**Exercise aim**
In the listing below, print exactly the lines between the line holding "ATOM 174 C C" and the line holding "ATOM 188 C CA", inclusive, and no more.

**Material for this exercise**
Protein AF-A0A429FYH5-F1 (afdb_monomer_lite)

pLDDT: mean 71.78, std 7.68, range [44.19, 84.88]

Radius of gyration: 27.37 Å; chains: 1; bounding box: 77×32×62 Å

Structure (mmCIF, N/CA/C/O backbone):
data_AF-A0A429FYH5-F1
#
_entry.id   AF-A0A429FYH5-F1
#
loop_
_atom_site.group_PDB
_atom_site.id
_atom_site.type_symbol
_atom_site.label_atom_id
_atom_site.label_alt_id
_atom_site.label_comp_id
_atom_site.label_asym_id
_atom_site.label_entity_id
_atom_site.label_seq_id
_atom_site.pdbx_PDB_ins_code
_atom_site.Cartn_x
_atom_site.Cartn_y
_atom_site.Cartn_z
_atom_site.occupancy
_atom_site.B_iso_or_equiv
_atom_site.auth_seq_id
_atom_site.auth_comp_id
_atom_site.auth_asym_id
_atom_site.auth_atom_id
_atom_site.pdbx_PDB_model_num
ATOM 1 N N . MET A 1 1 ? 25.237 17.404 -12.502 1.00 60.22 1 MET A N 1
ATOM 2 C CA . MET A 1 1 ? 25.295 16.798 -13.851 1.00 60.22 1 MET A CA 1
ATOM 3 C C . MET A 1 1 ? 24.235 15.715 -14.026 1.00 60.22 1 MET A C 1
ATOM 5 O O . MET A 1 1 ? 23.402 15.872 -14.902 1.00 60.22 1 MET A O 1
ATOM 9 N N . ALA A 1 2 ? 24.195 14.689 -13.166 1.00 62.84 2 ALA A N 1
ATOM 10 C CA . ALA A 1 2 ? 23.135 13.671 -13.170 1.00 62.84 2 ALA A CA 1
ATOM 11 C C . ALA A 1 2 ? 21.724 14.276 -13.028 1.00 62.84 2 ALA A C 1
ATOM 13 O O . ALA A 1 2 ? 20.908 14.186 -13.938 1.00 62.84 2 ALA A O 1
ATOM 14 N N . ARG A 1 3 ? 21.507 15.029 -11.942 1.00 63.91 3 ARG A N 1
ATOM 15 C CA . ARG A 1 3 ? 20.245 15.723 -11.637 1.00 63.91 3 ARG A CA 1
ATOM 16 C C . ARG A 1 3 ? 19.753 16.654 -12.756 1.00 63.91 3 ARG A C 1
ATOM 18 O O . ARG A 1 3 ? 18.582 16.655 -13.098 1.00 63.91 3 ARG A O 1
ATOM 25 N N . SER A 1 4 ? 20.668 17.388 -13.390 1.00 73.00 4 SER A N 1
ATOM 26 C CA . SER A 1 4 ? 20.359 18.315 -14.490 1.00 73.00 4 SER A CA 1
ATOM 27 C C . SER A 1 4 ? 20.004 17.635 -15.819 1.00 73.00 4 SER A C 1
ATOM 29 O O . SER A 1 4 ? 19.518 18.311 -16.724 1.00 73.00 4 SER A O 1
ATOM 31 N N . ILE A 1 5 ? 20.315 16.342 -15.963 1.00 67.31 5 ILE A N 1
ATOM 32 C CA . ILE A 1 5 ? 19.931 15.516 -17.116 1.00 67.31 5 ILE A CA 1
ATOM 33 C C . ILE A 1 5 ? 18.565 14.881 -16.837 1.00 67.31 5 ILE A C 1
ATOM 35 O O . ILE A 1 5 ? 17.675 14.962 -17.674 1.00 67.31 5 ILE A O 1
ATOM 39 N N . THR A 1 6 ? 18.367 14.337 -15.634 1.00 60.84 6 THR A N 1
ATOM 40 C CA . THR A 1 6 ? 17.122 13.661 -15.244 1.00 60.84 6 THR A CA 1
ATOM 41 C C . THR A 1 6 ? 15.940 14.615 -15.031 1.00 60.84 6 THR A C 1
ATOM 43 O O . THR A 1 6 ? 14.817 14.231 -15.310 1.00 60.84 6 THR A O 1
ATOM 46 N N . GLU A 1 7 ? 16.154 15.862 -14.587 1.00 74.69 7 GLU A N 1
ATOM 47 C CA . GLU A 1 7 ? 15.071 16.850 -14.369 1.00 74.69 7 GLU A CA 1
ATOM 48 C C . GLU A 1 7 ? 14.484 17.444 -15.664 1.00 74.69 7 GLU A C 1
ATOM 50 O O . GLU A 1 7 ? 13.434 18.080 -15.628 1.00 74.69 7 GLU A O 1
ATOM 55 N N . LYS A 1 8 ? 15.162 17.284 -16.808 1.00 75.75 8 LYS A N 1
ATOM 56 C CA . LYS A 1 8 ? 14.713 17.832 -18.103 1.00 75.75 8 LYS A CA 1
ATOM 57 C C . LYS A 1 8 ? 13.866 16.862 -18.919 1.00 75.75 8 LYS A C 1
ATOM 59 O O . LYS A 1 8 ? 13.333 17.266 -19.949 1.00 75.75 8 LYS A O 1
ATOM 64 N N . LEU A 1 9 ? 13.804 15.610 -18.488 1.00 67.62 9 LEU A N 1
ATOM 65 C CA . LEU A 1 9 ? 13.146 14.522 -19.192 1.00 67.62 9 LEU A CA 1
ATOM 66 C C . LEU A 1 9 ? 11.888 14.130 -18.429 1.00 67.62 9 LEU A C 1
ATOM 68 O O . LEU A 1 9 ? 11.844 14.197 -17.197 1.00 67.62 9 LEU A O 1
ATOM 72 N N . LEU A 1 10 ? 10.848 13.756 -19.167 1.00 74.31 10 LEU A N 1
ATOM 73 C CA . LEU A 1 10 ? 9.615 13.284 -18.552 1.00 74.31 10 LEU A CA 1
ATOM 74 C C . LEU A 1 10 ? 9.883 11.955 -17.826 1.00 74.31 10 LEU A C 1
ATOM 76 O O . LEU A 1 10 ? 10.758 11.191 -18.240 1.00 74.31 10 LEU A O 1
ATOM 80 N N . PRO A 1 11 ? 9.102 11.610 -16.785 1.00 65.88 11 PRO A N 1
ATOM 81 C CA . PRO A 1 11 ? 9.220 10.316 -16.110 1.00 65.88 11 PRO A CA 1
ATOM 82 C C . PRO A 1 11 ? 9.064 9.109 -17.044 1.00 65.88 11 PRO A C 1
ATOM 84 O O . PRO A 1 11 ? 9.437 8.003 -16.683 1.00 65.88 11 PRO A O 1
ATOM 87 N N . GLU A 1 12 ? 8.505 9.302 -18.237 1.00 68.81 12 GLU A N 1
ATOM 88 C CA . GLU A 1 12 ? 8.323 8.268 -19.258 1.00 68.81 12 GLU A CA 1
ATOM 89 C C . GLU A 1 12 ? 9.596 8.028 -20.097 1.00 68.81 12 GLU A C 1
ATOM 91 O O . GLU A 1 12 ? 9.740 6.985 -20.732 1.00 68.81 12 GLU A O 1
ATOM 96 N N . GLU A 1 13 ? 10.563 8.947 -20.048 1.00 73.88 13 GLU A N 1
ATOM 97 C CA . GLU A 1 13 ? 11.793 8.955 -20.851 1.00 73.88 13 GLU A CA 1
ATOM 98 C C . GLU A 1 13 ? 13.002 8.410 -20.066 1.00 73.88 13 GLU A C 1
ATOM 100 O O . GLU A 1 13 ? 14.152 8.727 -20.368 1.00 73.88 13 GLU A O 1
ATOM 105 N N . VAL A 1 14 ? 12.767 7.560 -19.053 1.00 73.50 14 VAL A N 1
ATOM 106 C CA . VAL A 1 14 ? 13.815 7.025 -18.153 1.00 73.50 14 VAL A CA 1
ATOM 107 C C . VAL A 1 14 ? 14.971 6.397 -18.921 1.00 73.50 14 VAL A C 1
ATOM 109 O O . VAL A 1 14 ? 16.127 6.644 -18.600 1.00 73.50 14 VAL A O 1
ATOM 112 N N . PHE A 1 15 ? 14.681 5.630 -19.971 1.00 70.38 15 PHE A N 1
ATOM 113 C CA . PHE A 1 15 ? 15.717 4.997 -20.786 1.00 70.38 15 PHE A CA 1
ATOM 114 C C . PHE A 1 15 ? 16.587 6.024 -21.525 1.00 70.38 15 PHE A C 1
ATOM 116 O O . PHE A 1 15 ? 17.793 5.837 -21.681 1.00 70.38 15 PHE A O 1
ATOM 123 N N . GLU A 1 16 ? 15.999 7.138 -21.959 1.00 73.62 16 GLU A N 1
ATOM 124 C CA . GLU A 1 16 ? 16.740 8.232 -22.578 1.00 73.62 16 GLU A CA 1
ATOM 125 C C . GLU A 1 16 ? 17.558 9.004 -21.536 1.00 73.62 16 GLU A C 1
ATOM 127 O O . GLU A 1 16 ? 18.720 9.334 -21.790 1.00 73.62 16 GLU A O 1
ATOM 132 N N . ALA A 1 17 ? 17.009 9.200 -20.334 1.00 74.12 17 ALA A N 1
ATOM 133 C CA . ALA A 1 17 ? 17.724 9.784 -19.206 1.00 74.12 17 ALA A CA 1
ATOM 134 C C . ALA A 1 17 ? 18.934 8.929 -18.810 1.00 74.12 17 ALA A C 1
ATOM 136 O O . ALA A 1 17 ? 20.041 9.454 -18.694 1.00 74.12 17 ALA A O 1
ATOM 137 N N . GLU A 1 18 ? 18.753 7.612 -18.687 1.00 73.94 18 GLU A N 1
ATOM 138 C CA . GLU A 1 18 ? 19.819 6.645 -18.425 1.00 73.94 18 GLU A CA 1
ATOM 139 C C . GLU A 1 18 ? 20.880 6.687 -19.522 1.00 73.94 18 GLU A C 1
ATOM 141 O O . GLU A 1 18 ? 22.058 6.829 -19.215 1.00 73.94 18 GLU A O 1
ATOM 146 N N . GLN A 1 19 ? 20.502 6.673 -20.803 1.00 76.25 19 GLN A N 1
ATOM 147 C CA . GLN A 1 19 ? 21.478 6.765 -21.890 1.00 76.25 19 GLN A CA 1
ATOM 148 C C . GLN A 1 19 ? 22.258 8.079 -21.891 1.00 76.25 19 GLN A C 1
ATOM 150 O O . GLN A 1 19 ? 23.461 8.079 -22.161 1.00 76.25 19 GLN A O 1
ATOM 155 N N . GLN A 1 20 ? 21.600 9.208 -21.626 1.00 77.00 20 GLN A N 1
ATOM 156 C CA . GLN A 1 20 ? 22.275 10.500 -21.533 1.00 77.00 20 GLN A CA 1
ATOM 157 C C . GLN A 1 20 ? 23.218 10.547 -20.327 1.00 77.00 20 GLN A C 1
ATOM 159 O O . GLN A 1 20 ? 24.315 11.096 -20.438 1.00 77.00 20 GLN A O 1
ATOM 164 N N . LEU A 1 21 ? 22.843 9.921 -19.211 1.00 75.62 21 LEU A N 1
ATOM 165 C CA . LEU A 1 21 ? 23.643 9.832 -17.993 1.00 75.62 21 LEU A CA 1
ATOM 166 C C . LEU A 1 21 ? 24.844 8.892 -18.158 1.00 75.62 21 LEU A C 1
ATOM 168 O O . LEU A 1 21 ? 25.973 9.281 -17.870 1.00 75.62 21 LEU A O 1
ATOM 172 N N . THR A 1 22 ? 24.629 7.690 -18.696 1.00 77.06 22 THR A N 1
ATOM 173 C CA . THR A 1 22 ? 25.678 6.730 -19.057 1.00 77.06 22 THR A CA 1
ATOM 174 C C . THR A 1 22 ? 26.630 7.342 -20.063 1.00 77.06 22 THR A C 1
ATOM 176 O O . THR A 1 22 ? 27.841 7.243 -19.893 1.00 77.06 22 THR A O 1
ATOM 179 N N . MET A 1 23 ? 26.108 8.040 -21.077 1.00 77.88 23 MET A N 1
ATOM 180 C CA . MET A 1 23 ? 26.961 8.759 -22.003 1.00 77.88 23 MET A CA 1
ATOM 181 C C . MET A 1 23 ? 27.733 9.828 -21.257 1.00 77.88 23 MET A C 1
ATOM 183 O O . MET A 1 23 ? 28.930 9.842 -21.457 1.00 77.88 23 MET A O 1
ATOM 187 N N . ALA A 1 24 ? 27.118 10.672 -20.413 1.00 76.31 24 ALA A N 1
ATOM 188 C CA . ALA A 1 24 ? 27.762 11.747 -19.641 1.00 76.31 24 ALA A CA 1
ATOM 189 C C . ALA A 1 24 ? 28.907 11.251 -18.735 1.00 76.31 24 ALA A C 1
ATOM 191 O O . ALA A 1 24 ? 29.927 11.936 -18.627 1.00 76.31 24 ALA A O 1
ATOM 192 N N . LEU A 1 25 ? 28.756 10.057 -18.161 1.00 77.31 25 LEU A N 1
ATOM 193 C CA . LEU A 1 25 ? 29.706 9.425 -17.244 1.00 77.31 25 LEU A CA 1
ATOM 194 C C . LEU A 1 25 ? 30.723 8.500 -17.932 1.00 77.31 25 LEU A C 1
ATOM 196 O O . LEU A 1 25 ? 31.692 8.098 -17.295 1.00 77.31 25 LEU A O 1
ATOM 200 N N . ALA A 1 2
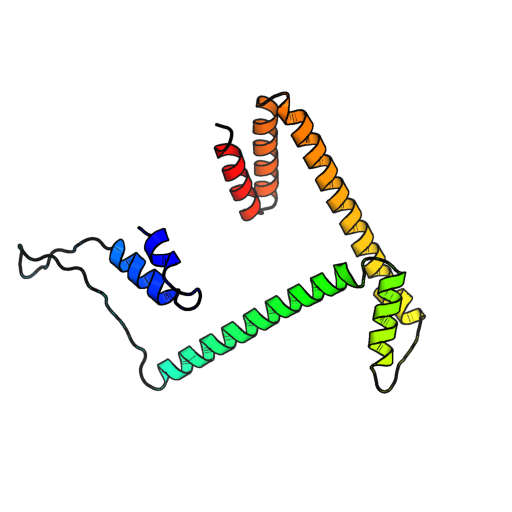6 ? 30.533 8.160 -19.210 1.00 78.88 26 ALA A N 1
ATOM 201 C CA . ALA A 1 26 ? 31.430 7.260 -19.928 1.00 78.88 26 ALA A CA 1
ATOM 202 C C . ALA A 1 26 ? 32.838 7.856 -20.112 1.00 78.88 26 ALA A C 1
ATOM 204 O O . ALA A 1 26 ? 33.003 8.989 -20.583 1.00 78.88 26 ALA A O 1
ATOM 205 N N . THR A 1 27 ? 33.855 7.056 -19.793 1.00 80.94 27 THR A N 1
ATOM 206 C CA . THR A 1 27 ? 35.269 7.381 -20.013 1.00 80.94 27 THR A CA 1
ATOM 207 C C . THR A 1 27 ? 35.611 7.316 -21.501 1.00 80.94 27 THR A C 1
ATOM 209 O O . THR A 1 27 ? 35.114 6.453 -22.226 1.00 80.94 27 THR A O 1
ATOM 212 N N . TRP A 1 28 ? 36.464 8.230 -21.962 1.00 83.88 28 TRP A N 1
ATOM 213 C CA . TRP A 1 28 ? 37.041 8.176 -23.304 1.00 83.88 28 TRP A CA 1
ATOM 214 C C . TRP A 1 28 ? 37.896 6.919 -23.461 1.00 83.88 28 TRP A C 1
ATOM 216 O O . TRP A 1 28 ? 38.655 6.571 -22.557 1.00 83.88 28 TRP A O 1
ATOM 226 N N . MET A 1 29 ? 37.741 6.217 -24.585 1.00 79.50 29 MET A N 1
ATOM 227 C CA . MET A 1 29 ? 38.513 5.009 -24.865 1.00 79.50 29 MET A CA 1
ATOM 228 C C . MET A 1 29 ? 39.496 5.250 -26.015 1.00 79.50 29 MET A C 1
ATOM 230 O O . MET A 1 29 ? 39.100 5.814 -27.038 1.00 79.50 29 MET A O 1
ATOM 234 N N . PRO A 1 30 ? 40.760 4.814 -25.886 1.00 79.75 30 PRO A N 1
ATOM 235 C CA . PRO A 1 30 ? 41.742 4.930 -26.955 1.00 79.75 30 PRO A CA 1
ATOM 236 C C . PRO A 1 30 ? 41.425 3.959 -28.095 1.00 79.75 30 PRO A C 1
ATOM 238 O O . PRO A 1 30 ? 40.939 2.844 -27.878 1.00 79.75 30 PRO A O 1
ATOM 241 N N . THR A 1 31 ? 41.727 4.366 -29.326 1.00 78.25 31 THR A N 1
ATOM 242 C CA . THR A 1 31 ? 41.512 3.520 -30.504 1.00 78.25 31 THR A CA 1
ATOM 243 C C . THR A 1 31 ? 42.753 2.660 -30.771 1.00 78.25 31 THR A C 1
ATOM 245 O O . THR A 1 31 ? 43.853 3.201 -30.862 1.00 78.25 31 THR A O 1
ATOM 248 N N . PRO A 1 32 ? 42.631 1.336 -30.986 1.00 73.94 32 PRO A N 1
ATOM 249 C CA . PRO A 1 32 ? 43.794 0.476 -31.235 1.00 73.94 32 PRO A CA 1
ATOM 250 C C . PRO A 1 32 ? 44.514 0.772 -32.564 1.00 73.94 32 PRO A C 1
ATOM 252 O O . PRO A 1 32 ? 45.659 0.374 -32.745 1.00 73.94 32 PRO A O 1
ATOM 255 N N . THR A 1 33 ? 43.852 1.456 -33.501 1.00 81.06 33 THR A N 1
ATOM 256 C CA . THR A 1 33 ? 44.381 1.752 -34.844 1.00 81.06 33 THR A CA 1
ATOM 257 C C . THR A 1 33 ? 45.024 3.139 -34.953 1.00 81.06 33 THR A C 1
ATOM 259 O O . THR A 1 33 ? 45.877 3.340 -35.812 1.00 81.06 33 THR A O 1
ATOM 262 N N . TYR A 1 34 ? 44.653 4.088 -34.088 1.00 75.25 34 TYR A N 1
ATOM 263 C CA . TYR A 1 34 ? 45.153 5.465 -34.114 1.00 75.25 34 TYR A CA 1
ATOM 264 C C . TYR A 1 34 ? 45.410 5.934 -32.680 1.00 75.25 34 TYR A C 1
ATOM 266 O O . TYR A 1 34 ? 44.464 6.106 -31.915 1.00 75.25 34 TYR A O 1
ATOM 274 N N . SER A 1 35 ? 46.684 6.139 -32.327 1.00 73.00 35 SER A N 1
ATOM 275 C CA . SER A 1 35 ? 47.117 6.492 -30.963 1.00 73.00 35 SER A CA 1
ATOM 276 C C . SER A 1 35 ? 46.622 7.855 -30.488 1.00 73.00 35 SER A C 1
ATOM 278 O O . SER A 1 35 ? 46.499 8.071 -29.288 1.00 73.00 35 SER A O 1
ATOM 280 N N . ASP A 1 36 ? 46.323 8.753 -31.425 1.00 82.44 36 ASP A N 1
ATOM 281 C CA . ASP A 1 36 ? 45.995 10.152 -31.137 1.00 82.44 36 ASP A CA 1
ATOM 282 C C . ASP A 1 36 ? 44.478 10.406 -31.185 1.00 82.44 36 ASP A C 1
ATOM 284 O O . ASP A 1 36 ? 44.027 11.551 -31.148 1.00 82.44 36 ASP A O 1
ATOM 288 N N . VAL A 1 37 ? 43.676 9.341 -31.307 1.00 79.44 37 VAL A N 1
ATOM 289 C CA . VAL A 1 37 ? 42.217 9.415 -31.404 1.00 79.44 37 VAL A CA 1
ATOM 290 C C . VAL A 1 37 ? 41.588 8.598 -30.285 1.00 79.44 37 VAL A C 1
ATOM 292 O O . VAL A 1 37 ? 41.718 7.372 -30.225 1.00 79.44 37 VAL A O 1
ATOM 295 N N . GLU A 1 38 ? 40.836 9.285 -29.436 1.00 81.81 38 GLU A N 1
ATOM 296 C CA . GLU A 1 38 ? 39.946 8.672 -28.459 1.00 81.81 38 GLU A CA 1
ATOM 297 C C . GLU A 1 38 ? 38.502 8.770 -28.942 1.00 81.81 38 GLU A C 1
ATOM 299 O O . GLU A 1 38 ? 38.107 9.727 -29.614 1.00 81.81 38 GLU A O 1
ATOM 304 N N . PHE A 1 39 ? 37.693 7.778 -28.587 1.00 77.00 39 PHE A N 1
ATOM 305 C CA . PHE A 1 39 ? 36.283 7.756 -28.930 1.00 77.00 39 PHE A CA 1
ATOM 306 C C . PHE A 1 39 ? 35.410 7.590 -27.692 1.00 77.00 39 PHE A C 1
ATOM 308 O O . PHE A 1 39 ? 35.748 6.930 -26.708 1.00 77.00 39 PHE A O 1
ATOM 315 N N . ARG A 1 40 ? 34.233 8.197 -27.787 1.00 81.38 40 ARG A N 1
ATOM 316 C CA . ARG A 1 40 ? 33.110 8.033 -26.874 1.00 81.38 40 ARG A CA 1
ATOM 317 C C . ARG A 1 40 ? 31.859 8.003 -27.726 1.00 81.38 40 ARG A C 1
ATOM 319 O O . ARG A 1 40 ? 31.610 8.922 -28.502 1.00 81.38 40 ARG A O 1
ATOM 326 N N . GLY A 1 41 ? 31.113 6.913 -27.634 1.00 69.12 41 GLY A N 1
ATOM 327 C CA . GLY A 1 41 ? 30.015 6.646 -28.551 1.00 69.12 41 GLY A CA 1
ATOM 328 C C . GLY A 1 41 ? 28.838 5.990 -27.856 1.00 69.12 41 GLY A C 1
ATOM 329 O O . GLY A 1 41 ? 28.989 5.308 -26.845 1.00 69.12 41 GLY A O 1
ATOM 330 N N . ARG A 1 42 ? 27.655 6.204 -28.428 1.00 68.88 42 ARG A N 1
ATOM 331 C CA . ARG A 1 42 ? 26.428 5.506 -28.058 1.00 68.88 42 ARG A CA 1
ATOM 332 C C . ARG A 1 42 ? 26.254 4.326 -29.005 1.00 68.88 42 ARG A C 1
ATOM 334 O O . ARG A 1 42 ? 26.175 4.530 -30.213 1.00 68.88 42 ARG A O 1
ATOM 341 N N . MET A 1 43 ? 26.164 3.116 -28.461 1.00 65.38 43 MET A N 1
ATOM 342 C CA . MET A 1 43 ? 25.765 1.941 -29.231 1.00 65.38 43 MET A CA 1
ATOM 343 C C . MET A 1 43 ? 24.279 1.690 -28.987 1.00 65.38 43 MET A C 1
ATOM 345 O O . MET A 1 43 ? 23.878 1.419 -27.858 1.00 65.38 43 MET A O 1
ATOM 349 N N . SER A 1 44 ? 23.460 1.813 -30.029 1.00 63.31 44 SER A N 1
ATOM 350 C CA . SER A 1 44 ? 22.052 1.428 -29.979 1.00 63.31 44 SER A CA 1
ATOM 351 C C . SER A 1 44 ? 21.879 0.069 -30.648 1.00 63.31 44 SER A C 1
ATOM 353 O O . SER A 1 44 ? 22.262 -0.133 -31.798 1.00 63.31 44 SER A O 1
ATOM 355 N N . VAL A 1 45 ? 21.300 -0.875 -29.912 1.00 68.44 45 VAL A N 1
ATOM 356 C CA . VAL A 1 45 ? 20.850 -2.156 -30.458 1.00 68.44 45 VAL A CA 1
ATOM 357 C C . VAL A 1 45 ? 19.336 -2.079 -30.553 1.00 68.44 45 VAL A C 1
ATOM 359 O O . VAL A 1 45 ? 18.665 -1.860 -29.547 1.00 68.44 45 VAL A O 1
ATOM 362 N N . SER A 1 46 ? 18.798 -2.221 -31.761 1.00 74.12 46 SER A N 1
ATOM 363 C CA . SER A 1 46 ? 17.359 -2.299 -31.984 1.00 74.12 46 SER A CA 1
ATOM 364 C C . SER A 1 46 ? 16.938 -3.748 -32.201 1.00 74.12 46 SER A C 1
ATOM 366 O O . SER A 1 46 ? 17.595 -4.516 -32.905 1.00 74.12 46 SER A O 1
ATOM 368 N N . LEU A 1 47 ? 15.817 -4.126 -31.591 1.00 77.00 47 LEU A N 1
ATOM 369 C CA . LEU A 1 47 ? 15.120 -5.356 -31.947 1.00 77.00 47 LEU A CA 1
ATOM 370 C C . LEU A 1 47 ? 14.389 -5.122 -33.271 1.00 77.00 47 LEU A C 1
ATOM 372 O O . LEU A 1 47 ? 13.833 -4.046 -33.494 1.00 77.00 47 LEU A O 1
ATOM 376 N N . THR A 1 48 ? 14.382 -6.119 -34.155 1.00 84.88 48 THR A N 1
ATOM 377 C CA . THR A 1 48 ? 13.708 -6.017 -35.456 1.00 84.88 48 THR A CA 1
ATOM 378 C C . THR A 1 48 ? 12.550 -7.005 -35.552 1.00 84.88 48 THR A C 1
ATOM 380 O O . THR A 1 48 ? 12.584 -8.091 -34.972 1.00 84.88 48 THR A O 1
ATOM 383 N N . GLY A 1 49 ? 11.498 -6.604 -36.273 1.00 83.19 49 GLY A N 1
ATOM 384 C CA . GLY A 1 49 ? 10.356 -7.446 -36.632 1.00 83.19 49 GLY A CA 1
ATOM 385 C C . GLY A 1 49 ? 9.722 -8.193 -35.444 1.00 83.19 49 GLY A C 1
ATOM 386 O O . GLY A 1 49 ? 9.150 -7.552 -34.562 1.00 83.19 49 GLY A O 1
ATOM 387 N N . PRO A 1 50 ? 9.769 -9.539 -35.416 1.00 82.69 50 PRO A N 1
ATOM 388 C CA . PRO A 1 50 ? 9.052 -10.347 -34.428 1.00 82.69 50 PRO A CA 1
ATOM 389 C C . PRO A 1 50 ? 9.565 -10.186 -32.989 1.00 82.69 50 PRO A C 1
ATOM 391 O O . PRO A 1 50 ? 8.774 -10.325 -32.053 1.00 82.69 50 PRO A O 1
ATOM 394 N N . ASP A 1 51 ? 10.847 -9.872 -32.792 1.00 77.69 51 ASP A N 1
ATOM 395 C CA . ASP A 1 51 ? 11.414 -9.703 -31.448 1.00 77.69 51 ASP A CA 1
ATOM 396 C C . ASP A 1 51 ? 11.016 -8.363 -30.822 1.00 77.69 51 ASP A C 1
ATOM 398 O O . ASP A 1 51 ? 10.798 -8.294 -29.611 1.00 77.69 51 ASP A O 1
ATOM 402 N N . LEU A 1 52 ? 10.828 -7.323 -31.645 1.00 80.44 52 LEU A N 1
ATOM 403 C CA . LEU A 1 52 ? 10.275 -6.044 -31.195 1.00 80.44 52 LEU A CA 1
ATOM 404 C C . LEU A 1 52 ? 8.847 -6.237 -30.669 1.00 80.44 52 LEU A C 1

**Task output**
ATOM 174 C C . THR A 1 22 ? 26.630 7.342 -20.063 1.00 77.06 22 THR A C 1
ATOM 176 O O . THR A 1 22 ? 27.841 7.243 -19.893 1.00 77.06 22 THR A O 1
ATOM 179 N N . MET A 1 23 ? 26.108 8.040 -21.077 1.00 77.88 23 MET A N 1
ATOM 180 C CA . MET A 1 23 ? 26.961 8.759 -22.003 1.00 77.88 23 MET A CA 1
ATOM 181 C C . MET A 1 23 ? 27.733 9.828 -21.257 1.00 77.88 23 MET A C 1
ATOM 183 O O . MET A 1 23 ? 28.930 9.842 -21.457 1.00 77.88 23 MET A O 1
ATOM 187 N N . ALA A 1 24 ? 27.118 10.672 -20.413 1.00 76.31 24 ALA A N 1
ATOM 188 C CA . ALA A 1 24 ? 27.762 11.747 -19.641 1.00 76.31 24 ALA A CA 1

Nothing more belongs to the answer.